In late November 1907, explorer Jørgen Brønlund recorded a stark final diary entry. Huddled in a small Arctic cave, near death due to starvation and freezing temperatures, he wrote, “I reached this place under a waning moon, and cannot go on, because of my frozen feet and the darkness.”
The 29-year-old concluded, “The bodies of the others are in the middle of the fjord.”
More than a century later, reports Mindy Weisberger for Live Science, chemists from the University of Southern Denmark have shed light on the end of Brønlund’s life by analyzing a bit of black material smeared on the last page of his journal. Their findings, published in the journal Archaeometry, identify the substance as a mix of burnt rubber, oil and feces—likely remnants of a last, desperate attempt to light a petroleum burner.
“I see for me, how he, weakened and with dirty, shaking hands, fumbled in an attempt to light the burner, but failed,” says lead author Kaare Lund Rasmussen in a statement.
At the time of his death, Brønlund, a Greeland-born Inuit, had a petroleum burner, matches and petroleum, but no metabolized alcohol to preheat the burner.
“He had to find something else to get the burner going,” Rasmussen explains. “You can use paper or oiled fabric, but it is difficult. We think he tried with the oils available, because the black spot contains traces of vegetable oil and oils that may come from fish, animals or wax candles.”
Per Atlas Obscura’s Luna Shyr, Brønlund’s three-man sledge team ran into trouble while attempting to return to the Denmark Expedition’s base camp in Danmarkshavn. Led by explorer Ludvig Mylius-Erichsen, the group had set out to determine whether Peary Land, a territory in northeastern Greenland, was a peninsula or an island. The former would give Denmark a strong claim to the area, while the latter would offer an advantage to the United States.
Brønlund, Mylius-Erichsen and cartographer Niels Peter Høeg Hagen spent the summer of 1907 in a fjord, where they waited for the ice and snow that would enable them to travel back to camp. But by the time the trio started out again in the fall, they were exhausted and hungry. Brønlund’s companions died within days of each other in mid- to late November; he persevered for another 15 miles to reach the cave where he ultimately died.
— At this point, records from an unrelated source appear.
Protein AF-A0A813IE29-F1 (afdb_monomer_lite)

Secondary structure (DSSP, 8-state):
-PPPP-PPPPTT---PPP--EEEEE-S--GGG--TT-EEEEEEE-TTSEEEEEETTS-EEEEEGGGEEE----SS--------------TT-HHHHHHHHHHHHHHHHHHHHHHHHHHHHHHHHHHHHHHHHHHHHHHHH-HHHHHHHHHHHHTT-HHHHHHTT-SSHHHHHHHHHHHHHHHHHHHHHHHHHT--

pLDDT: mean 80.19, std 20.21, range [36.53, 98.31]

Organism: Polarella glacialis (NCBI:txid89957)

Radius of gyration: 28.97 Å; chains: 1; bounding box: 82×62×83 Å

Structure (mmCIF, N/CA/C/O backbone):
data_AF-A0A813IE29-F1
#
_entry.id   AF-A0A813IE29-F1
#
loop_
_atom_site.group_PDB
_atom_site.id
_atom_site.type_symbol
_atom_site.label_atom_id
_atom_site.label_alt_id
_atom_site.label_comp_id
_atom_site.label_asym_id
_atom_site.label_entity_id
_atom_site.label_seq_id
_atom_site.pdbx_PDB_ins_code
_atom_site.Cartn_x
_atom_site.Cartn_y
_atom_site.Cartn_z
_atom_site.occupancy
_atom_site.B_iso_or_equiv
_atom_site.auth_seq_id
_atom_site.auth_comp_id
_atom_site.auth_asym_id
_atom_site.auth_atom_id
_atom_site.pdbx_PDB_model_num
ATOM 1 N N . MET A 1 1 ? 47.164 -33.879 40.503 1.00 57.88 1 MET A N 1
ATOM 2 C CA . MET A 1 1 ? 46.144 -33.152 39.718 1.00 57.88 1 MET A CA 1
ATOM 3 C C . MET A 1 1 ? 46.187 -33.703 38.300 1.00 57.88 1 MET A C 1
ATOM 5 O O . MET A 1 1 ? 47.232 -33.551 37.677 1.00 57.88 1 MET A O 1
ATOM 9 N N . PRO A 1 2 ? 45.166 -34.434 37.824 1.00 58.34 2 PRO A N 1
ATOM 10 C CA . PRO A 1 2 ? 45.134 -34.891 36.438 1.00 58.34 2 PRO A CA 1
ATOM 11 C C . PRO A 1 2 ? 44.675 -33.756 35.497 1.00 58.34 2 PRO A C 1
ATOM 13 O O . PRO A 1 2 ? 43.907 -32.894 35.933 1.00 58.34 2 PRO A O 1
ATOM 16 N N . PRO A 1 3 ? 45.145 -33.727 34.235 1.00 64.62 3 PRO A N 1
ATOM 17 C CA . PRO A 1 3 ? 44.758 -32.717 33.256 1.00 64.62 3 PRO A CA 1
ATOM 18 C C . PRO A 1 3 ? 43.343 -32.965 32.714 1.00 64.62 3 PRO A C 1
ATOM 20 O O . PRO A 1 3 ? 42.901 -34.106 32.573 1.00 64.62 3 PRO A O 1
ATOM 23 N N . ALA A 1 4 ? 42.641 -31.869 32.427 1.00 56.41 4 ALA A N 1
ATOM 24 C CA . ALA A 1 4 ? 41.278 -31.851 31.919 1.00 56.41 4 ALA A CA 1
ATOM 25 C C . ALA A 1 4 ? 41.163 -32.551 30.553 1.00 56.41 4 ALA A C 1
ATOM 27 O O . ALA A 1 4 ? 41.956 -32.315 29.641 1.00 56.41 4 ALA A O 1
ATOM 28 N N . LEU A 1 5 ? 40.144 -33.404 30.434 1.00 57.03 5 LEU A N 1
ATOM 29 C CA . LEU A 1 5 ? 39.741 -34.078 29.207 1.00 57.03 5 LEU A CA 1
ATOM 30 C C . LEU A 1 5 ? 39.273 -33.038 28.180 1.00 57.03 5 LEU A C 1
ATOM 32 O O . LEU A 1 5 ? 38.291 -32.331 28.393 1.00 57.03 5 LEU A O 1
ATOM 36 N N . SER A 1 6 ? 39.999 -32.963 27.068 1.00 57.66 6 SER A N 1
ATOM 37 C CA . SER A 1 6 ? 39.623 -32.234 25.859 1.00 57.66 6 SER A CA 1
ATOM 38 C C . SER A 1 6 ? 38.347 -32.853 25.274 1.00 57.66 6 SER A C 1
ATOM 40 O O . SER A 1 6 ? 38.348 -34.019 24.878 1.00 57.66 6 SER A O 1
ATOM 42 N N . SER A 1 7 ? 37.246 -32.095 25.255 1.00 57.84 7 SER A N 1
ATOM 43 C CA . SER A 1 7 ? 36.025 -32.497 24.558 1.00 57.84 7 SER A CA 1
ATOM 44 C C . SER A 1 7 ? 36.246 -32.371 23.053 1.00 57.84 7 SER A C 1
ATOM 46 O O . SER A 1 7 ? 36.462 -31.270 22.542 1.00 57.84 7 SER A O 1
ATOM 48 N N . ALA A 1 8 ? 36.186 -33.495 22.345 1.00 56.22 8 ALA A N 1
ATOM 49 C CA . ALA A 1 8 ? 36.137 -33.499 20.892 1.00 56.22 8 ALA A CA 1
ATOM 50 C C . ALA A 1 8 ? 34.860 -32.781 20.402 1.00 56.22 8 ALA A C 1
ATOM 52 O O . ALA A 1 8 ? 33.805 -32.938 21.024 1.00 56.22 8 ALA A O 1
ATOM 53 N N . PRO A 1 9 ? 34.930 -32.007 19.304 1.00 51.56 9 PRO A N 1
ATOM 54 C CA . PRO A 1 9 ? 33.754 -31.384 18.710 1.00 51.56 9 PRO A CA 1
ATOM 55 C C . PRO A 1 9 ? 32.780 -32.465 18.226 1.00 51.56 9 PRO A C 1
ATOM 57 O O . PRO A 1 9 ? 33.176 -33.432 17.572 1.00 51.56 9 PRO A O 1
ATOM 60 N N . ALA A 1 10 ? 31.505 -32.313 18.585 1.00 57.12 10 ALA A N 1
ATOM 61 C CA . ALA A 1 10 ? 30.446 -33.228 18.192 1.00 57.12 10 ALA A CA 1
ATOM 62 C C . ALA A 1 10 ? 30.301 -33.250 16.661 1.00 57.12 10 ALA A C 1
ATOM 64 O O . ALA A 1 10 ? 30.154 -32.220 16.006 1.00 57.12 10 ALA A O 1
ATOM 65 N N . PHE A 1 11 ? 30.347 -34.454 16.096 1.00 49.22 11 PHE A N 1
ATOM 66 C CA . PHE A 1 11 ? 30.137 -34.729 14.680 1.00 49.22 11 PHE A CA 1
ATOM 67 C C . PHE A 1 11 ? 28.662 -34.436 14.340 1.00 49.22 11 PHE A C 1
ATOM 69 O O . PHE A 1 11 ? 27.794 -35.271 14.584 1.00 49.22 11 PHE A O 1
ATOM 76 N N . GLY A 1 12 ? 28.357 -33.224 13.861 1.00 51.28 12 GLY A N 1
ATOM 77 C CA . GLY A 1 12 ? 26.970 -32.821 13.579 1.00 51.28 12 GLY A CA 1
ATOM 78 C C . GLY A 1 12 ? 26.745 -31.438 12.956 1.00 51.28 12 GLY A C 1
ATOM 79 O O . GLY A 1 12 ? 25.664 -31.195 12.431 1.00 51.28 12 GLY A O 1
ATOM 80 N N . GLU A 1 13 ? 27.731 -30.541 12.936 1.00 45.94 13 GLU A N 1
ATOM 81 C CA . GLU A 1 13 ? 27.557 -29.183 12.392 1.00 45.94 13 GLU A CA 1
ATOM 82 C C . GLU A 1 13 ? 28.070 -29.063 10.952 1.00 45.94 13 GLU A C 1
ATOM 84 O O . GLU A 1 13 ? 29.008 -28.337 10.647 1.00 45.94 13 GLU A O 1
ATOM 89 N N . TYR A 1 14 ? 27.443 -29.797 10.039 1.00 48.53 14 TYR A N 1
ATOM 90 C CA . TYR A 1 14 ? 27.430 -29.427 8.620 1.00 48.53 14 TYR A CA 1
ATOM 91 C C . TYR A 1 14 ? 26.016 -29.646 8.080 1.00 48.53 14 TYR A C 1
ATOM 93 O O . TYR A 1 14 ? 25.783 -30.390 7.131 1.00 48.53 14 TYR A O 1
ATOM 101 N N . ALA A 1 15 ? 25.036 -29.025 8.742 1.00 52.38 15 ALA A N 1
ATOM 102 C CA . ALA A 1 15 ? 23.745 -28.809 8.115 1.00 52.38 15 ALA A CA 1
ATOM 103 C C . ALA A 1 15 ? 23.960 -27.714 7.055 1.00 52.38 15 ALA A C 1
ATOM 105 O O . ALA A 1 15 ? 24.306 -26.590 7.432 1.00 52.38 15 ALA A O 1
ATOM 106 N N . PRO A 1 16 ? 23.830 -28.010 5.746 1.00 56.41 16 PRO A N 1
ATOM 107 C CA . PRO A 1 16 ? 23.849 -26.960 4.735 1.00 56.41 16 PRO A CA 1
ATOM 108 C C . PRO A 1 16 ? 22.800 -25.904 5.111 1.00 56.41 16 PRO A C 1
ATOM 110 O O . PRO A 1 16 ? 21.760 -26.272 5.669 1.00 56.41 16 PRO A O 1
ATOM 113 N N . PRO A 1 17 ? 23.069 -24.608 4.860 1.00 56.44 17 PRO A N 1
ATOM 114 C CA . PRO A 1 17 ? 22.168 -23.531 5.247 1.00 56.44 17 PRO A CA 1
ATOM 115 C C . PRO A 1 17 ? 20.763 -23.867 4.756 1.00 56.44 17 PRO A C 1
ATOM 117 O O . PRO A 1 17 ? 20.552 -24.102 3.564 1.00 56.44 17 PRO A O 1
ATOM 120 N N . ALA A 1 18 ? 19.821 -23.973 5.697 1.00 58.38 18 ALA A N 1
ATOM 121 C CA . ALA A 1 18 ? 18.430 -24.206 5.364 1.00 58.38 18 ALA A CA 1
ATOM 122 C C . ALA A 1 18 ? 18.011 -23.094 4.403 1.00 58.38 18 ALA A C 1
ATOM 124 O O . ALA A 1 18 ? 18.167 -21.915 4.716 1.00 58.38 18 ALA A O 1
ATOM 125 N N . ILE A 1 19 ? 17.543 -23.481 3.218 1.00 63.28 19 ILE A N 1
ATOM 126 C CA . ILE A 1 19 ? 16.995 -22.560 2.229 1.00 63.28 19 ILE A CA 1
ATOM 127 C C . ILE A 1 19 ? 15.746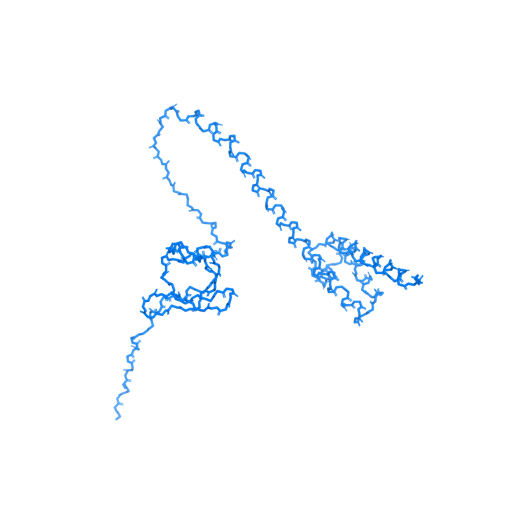 -21.953 2.875 1.00 63.28 19 ILE A C 1
ATOM 129 O O . ILE A 1 19 ? 14.675 -22.551 2.838 1.00 63.28 19 ILE A O 1
ATOM 133 N N . SER A 1 20 ? 15.898 -20.819 3.552 1.00 71.94 20 SER A N 1
ATOM 134 C CA . SER A 1 20 ? 14.799 -20.068 4.141 1.00 71.94 20 SER A CA 1
ATOM 135 C C . SER A 1 20 ? 14.306 -19.070 3.099 1.00 71.94 20 SER A C 1
ATOM 137 O O . SER A 1 20 ? 15.028 -18.169 2.677 1.00 71.94 20 SER A O 1
ATOM 139 N N . GLY A 1 21 ? 13.082 -19.264 2.612 1.00 86.25 21 GLY A N 1
ATOM 140 C CA . GLY A 1 21 ? 12.521 -18.390 1.586 1.00 86.25 21 GLY A CA 1
ATOM 141 C C . GLY A 1 21 ? 11.271 -18.943 0.916 1.00 86.25 21 GLY A C 1
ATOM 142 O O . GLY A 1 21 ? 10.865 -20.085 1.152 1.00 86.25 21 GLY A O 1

A search party found Brønlund’s body and diary, along with sketches made by Hagen, in the spring of 1908. Hagen’s and Mylius-Erichsen’s bodies were never found. The Royal Library in Copenhagen took ownership of the explorer’s diary, and in 1993, an unnamed researcher acting without supervisors’ permission removed the black spot from its pages.
“The spot was immediately brought to the National Museum [of Denmark] for examination,” Rasmussen tells Live Science. “There was no commercial or otherwise gain for this person. Nowadays, we do not analyze samples without written authorization, but it was entirely different then.”
In the 1990s, the technology needed to effectively analyze the material didn’t exist. But more recently, scientists were able to use X-ray fluorescence and inductively coupled plasma mass spectrometry to study the blotch at the atomic level and determine its chemical makeup. Some of the mixture probably came from the rubber gasket in the burner Brønlund was trying to light. The presence of fecal matter, meanwhile, could suggest that the explorer made a desperate attempt to burn his own excrement, or it could simply reflect the terrible conditions he faced in his final hours.
Despite everything, Rasmussen tells Atlas Obscura, there’s no evidence that Brønlund used his diary, which contained evidence that Peary Land was indeed a peninsula, in his efforts to light the burner.
“I think the diary was something he knew other people would read, so he would preserve that by all means,” he says. “Just think of it: He realized he would die very soon, and he really protected his diary and the information they had gathered. You could say that the acts of Brønlund meant the expedition was fulfilled in a way, because the information got back.”